**Task directions**
Take the material below and extract the lines from the one with "ATOM 20 C CA" through the one with "ATOM 54 C CA", word for word, without pictures.

**Data supplied**
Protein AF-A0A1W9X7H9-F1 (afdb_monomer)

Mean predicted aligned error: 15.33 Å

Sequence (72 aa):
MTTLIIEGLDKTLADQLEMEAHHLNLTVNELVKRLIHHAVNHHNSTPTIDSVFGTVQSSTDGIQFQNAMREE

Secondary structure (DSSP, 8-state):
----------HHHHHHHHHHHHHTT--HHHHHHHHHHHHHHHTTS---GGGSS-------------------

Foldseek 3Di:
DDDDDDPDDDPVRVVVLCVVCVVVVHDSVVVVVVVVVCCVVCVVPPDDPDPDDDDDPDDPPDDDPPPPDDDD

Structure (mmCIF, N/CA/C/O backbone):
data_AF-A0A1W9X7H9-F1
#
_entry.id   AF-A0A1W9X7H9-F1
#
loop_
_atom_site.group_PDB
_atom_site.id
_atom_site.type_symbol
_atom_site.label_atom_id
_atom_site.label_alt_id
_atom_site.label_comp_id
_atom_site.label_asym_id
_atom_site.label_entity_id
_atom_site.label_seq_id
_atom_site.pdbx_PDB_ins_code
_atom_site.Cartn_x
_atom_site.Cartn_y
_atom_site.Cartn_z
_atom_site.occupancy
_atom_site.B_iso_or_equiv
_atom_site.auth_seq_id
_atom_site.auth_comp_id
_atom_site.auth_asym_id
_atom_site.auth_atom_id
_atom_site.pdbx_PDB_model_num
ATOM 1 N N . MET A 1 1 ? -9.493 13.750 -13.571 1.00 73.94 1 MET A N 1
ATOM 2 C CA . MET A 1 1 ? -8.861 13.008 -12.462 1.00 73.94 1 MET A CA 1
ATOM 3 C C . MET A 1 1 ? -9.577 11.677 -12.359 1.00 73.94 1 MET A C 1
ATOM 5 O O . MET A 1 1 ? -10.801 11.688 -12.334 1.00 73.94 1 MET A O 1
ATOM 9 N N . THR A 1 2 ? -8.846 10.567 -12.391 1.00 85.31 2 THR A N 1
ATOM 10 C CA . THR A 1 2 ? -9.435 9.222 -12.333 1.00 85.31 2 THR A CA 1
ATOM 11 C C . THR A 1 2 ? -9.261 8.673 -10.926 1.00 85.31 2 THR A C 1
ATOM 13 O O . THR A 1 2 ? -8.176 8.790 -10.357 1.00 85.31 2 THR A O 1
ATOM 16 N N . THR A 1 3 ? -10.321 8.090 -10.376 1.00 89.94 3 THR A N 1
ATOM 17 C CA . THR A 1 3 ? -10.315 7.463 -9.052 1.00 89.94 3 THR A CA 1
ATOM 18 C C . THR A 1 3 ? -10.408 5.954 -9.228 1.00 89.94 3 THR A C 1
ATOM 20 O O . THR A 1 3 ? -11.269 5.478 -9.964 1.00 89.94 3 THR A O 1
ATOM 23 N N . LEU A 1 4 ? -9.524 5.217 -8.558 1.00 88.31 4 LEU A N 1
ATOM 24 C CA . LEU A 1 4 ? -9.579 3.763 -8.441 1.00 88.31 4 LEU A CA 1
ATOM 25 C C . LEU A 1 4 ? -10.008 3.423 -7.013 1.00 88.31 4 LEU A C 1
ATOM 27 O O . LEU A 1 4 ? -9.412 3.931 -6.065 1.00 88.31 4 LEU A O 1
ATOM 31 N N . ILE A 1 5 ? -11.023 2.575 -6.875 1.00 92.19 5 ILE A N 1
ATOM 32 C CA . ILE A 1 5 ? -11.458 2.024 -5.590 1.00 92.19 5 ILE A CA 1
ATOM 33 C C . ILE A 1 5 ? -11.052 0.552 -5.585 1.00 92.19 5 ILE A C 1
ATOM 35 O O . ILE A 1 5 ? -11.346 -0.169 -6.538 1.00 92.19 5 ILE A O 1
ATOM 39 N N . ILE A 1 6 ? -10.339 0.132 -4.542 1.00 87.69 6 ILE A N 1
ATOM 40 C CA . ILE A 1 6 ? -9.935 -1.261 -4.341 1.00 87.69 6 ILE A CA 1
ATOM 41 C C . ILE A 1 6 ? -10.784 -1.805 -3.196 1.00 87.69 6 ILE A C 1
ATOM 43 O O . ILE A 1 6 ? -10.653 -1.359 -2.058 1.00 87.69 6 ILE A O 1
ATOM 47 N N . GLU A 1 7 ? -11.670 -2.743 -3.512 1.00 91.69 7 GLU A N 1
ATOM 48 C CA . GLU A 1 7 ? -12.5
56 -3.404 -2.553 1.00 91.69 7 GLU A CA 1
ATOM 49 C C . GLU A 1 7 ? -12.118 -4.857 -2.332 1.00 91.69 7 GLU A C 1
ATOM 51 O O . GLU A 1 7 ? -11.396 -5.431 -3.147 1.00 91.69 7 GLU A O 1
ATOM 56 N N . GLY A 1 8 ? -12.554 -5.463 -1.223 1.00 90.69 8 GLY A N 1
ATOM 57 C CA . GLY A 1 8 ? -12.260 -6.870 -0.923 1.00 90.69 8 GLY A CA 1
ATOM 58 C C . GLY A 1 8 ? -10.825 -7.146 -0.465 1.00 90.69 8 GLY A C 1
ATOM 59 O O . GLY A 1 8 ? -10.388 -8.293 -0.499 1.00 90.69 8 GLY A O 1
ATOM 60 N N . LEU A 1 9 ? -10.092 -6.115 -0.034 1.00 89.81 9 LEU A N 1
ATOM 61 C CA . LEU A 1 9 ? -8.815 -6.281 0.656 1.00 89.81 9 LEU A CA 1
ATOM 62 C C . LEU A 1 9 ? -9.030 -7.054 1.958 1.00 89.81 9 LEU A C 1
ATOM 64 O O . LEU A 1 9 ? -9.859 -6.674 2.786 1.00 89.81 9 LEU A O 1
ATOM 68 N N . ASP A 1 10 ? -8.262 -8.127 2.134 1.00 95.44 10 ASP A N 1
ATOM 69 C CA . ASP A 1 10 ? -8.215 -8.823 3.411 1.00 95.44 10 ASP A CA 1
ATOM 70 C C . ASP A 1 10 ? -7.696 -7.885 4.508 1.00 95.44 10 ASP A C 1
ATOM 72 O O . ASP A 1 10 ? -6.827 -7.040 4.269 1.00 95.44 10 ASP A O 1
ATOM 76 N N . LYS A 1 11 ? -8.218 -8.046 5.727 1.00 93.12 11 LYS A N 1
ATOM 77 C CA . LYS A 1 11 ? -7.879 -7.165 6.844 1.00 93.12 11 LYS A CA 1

==

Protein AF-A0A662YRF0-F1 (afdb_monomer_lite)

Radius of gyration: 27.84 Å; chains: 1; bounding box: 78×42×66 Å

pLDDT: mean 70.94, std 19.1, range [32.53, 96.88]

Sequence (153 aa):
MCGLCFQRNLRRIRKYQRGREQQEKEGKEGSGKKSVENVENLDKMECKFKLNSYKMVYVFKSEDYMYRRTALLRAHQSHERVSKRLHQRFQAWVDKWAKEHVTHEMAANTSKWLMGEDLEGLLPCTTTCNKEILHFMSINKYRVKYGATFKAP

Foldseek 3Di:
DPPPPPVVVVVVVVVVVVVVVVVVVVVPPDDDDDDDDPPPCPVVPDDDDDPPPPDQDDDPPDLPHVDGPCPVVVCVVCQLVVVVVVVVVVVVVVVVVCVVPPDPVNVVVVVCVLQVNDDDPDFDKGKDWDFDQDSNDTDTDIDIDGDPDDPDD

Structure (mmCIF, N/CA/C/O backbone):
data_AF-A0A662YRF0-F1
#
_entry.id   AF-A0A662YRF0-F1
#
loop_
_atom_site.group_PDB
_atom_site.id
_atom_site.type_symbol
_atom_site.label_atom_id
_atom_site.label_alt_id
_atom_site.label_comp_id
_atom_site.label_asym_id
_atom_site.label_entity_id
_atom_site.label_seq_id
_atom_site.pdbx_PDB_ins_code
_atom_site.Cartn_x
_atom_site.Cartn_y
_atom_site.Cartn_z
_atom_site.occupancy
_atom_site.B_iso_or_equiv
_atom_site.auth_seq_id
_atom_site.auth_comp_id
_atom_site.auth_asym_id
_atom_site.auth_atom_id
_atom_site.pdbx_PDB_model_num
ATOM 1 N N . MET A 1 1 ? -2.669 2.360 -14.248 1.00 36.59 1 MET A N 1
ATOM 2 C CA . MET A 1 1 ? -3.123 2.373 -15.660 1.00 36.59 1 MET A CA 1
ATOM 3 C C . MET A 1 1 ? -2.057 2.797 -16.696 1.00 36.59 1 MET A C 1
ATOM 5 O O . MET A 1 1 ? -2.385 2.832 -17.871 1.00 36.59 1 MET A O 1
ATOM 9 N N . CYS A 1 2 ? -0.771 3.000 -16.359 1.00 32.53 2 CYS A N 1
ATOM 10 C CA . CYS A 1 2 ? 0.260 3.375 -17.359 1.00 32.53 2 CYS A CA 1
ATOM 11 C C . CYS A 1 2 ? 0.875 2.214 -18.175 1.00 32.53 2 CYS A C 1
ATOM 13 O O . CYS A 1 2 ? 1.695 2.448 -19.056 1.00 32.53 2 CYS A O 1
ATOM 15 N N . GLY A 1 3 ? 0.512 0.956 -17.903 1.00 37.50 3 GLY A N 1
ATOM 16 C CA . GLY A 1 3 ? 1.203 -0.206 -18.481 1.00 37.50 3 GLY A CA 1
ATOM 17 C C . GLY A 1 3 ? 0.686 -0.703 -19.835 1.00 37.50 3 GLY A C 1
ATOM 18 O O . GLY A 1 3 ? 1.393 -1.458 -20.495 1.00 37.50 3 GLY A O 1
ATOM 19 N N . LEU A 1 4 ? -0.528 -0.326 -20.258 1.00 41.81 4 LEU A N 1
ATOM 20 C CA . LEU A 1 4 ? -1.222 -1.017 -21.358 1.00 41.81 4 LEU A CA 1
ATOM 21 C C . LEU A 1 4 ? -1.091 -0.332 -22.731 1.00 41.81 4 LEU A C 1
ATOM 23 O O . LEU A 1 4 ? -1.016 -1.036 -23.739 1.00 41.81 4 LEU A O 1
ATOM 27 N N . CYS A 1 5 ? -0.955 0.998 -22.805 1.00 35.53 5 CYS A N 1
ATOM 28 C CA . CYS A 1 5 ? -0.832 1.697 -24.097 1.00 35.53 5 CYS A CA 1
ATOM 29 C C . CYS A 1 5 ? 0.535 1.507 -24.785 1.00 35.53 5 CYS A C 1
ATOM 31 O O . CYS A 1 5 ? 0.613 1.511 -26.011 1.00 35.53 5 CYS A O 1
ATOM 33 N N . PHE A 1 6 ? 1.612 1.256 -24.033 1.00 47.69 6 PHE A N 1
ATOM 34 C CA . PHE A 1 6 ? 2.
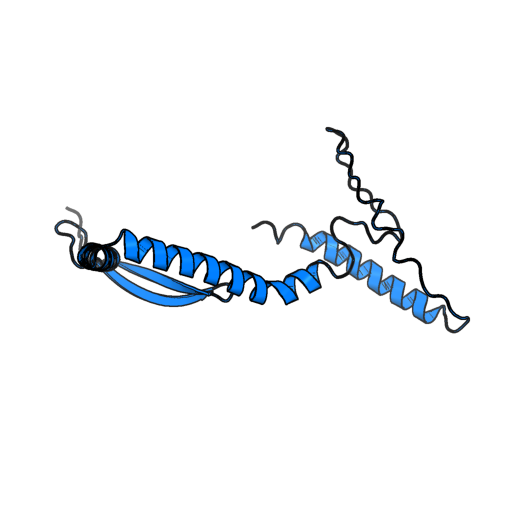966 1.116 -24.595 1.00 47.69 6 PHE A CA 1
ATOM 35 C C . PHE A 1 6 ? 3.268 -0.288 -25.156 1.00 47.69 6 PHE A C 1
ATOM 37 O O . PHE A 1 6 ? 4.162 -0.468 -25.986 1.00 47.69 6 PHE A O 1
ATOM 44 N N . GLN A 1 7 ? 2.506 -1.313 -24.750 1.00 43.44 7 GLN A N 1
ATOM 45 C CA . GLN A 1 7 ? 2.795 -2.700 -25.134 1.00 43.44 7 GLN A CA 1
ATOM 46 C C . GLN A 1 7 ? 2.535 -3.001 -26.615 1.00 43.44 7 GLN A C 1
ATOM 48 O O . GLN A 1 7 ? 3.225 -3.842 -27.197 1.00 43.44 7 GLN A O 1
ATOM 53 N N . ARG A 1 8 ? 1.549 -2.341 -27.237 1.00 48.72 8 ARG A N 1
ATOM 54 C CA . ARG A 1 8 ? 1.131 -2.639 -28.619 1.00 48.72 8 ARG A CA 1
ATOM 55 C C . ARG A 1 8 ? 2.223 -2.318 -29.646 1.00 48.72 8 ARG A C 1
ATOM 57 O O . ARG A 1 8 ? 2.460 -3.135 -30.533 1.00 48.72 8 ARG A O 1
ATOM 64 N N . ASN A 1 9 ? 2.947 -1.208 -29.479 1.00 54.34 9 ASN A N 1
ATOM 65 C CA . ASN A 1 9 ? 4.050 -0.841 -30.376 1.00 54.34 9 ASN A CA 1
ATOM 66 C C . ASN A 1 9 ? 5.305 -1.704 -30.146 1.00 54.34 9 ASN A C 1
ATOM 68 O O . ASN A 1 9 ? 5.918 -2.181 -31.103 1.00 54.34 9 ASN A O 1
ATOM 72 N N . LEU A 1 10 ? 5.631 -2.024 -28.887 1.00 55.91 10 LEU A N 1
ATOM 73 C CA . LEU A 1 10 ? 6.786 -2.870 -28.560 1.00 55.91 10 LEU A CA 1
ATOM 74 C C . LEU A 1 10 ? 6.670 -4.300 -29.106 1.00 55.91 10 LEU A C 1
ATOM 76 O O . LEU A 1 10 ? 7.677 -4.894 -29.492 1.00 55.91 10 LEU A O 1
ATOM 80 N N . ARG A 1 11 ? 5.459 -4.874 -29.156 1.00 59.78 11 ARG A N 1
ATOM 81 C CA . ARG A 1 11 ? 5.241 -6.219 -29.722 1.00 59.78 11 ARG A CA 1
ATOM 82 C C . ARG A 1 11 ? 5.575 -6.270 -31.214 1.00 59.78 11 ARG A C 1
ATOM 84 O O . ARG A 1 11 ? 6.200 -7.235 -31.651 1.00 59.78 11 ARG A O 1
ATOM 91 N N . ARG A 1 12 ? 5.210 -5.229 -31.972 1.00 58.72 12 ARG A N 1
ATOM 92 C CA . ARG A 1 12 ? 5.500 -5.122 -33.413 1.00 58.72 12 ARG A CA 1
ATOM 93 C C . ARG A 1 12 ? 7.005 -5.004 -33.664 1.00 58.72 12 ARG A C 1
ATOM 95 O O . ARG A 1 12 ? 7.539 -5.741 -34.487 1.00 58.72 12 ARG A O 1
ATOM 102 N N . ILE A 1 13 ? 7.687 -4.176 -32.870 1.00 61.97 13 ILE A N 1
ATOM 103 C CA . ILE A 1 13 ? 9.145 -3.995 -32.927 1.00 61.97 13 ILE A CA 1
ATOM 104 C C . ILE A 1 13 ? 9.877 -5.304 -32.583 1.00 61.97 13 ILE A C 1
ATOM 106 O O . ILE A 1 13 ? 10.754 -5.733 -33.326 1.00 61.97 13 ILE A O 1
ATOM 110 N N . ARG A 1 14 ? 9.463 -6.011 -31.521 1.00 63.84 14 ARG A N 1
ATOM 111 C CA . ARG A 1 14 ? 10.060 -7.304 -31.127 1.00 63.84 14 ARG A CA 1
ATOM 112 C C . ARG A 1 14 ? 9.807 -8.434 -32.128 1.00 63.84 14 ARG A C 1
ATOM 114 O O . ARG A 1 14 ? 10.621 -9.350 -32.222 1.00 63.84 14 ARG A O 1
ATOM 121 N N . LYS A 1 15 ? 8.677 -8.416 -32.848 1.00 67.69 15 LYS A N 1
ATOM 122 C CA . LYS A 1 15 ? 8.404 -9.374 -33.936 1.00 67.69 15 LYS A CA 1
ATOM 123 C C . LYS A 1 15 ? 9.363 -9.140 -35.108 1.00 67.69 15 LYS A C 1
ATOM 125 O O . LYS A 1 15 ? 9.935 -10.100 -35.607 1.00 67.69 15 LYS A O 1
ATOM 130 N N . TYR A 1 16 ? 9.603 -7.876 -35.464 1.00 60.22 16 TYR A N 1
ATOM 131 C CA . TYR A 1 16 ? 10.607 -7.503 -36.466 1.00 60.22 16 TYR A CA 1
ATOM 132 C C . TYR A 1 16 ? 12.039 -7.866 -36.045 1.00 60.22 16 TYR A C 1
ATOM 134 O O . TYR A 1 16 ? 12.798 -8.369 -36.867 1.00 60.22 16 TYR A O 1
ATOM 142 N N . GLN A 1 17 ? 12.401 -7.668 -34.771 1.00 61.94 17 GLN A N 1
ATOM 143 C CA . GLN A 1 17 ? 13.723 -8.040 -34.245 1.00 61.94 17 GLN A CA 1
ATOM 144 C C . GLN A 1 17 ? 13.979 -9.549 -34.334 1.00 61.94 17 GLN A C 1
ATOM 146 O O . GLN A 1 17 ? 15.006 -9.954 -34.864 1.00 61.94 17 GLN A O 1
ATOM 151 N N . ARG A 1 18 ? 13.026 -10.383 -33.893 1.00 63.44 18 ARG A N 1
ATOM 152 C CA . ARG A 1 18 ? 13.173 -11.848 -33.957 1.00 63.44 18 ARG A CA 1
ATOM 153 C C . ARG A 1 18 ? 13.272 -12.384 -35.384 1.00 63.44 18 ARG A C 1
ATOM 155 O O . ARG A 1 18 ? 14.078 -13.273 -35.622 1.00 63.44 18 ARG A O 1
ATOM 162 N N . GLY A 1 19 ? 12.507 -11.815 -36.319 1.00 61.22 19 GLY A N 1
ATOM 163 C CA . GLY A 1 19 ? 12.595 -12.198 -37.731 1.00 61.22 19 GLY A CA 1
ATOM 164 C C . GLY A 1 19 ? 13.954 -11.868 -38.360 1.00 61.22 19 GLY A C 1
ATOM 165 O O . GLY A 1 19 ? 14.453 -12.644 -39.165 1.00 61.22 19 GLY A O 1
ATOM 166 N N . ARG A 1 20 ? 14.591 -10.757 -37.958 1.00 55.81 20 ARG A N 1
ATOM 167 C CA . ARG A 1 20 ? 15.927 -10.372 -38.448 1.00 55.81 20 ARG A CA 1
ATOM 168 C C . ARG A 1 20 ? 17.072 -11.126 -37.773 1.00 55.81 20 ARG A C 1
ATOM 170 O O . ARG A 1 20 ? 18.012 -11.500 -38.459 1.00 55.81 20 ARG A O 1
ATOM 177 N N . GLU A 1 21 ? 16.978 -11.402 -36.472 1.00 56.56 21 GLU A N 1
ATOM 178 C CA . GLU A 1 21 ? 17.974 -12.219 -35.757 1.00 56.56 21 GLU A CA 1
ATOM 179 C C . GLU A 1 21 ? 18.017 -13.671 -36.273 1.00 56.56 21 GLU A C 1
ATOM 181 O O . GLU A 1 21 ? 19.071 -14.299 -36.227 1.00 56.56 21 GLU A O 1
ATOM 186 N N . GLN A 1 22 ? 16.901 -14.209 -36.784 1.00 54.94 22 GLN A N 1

**Response box**
ATOM 20 C CA . LEU A 1 4 ? -1.222 -1.017 -21.358 1.00 41.81 4 LEU A CA 1
ATOM 21 C C . LEU A 1 4 ? -1.091 -0.332 -22.731 1.00 41.81 4 LEU A C 1
ATOM 23 O O . LEU A 1 4 ? -1.016 -1.036 -23.739 1.00 41.81 4 LEU A O 1
ATOM 27 N N . CYS A 1 5 ? -0.955 0.998 -22.805 1.00 35.53 5 CYS A N 1
ATOM 28 C CA . CYS A 1 5 ? -0.832 1.697 -24.097 1.00 35.53 5 CYS A CA 1
ATOM 29 C C . CYS A 1 5 ? 0.535 1.507 -24.785 1.00 35.53 5 CYS A C 1
ATOM 31 O O . CYS A 1 5 ? 0.613 1.511 -26.011 1.00 35.53 5 CYS A O 1
ATOM 33 N N . PHE A 1 6 ? 1.612 1.256 -24.033 1.00 47.69 6 PHE A N 1
ATOM 34 C CA . PHE A 1 6 ? 2.
966 1.116 -24.595 1.00 47.69 6 PHE A CA 1
ATOM 35 C C . PHE A 1 6 ? 3.268 -0.288 -25.156 1.00 47.69 6 PHE A C 1
ATOM 37 O O . PHE A 1 6 ? 4.162 -0.468 -25.986 1.00 47.69 6 PHE A O 1
ATOM 44 N N . GLN A 1 7 ? 2.506 -1.313 -24.750 1.00 43.44 7 GLN A N 1
ATOM 45 C CA . GLN A 1 7 ? 2.795 -2.700 -25.134 1.00 43.44 7 GLN A CA 1
ATOM 46 C C . GLN A 1 7 ? 2.535 -3.001 -26.615 1.00 43.44 7 GLN A C 1
ATOM 48 O O . GLN A 1 7 ? 3.225 -3.842 -27.197 1.00 43.44 7 GLN A O 1
ATOM 53 N N . ARG A 1 8 ? 1.549 -2.341 -27.237 1.00 48.72 8 ARG A N 1
ATOM 54 C CA . ARG A 1 8 ? 1.131 -2.639 -28.619 1.00 48.72 8 ARG A CA 1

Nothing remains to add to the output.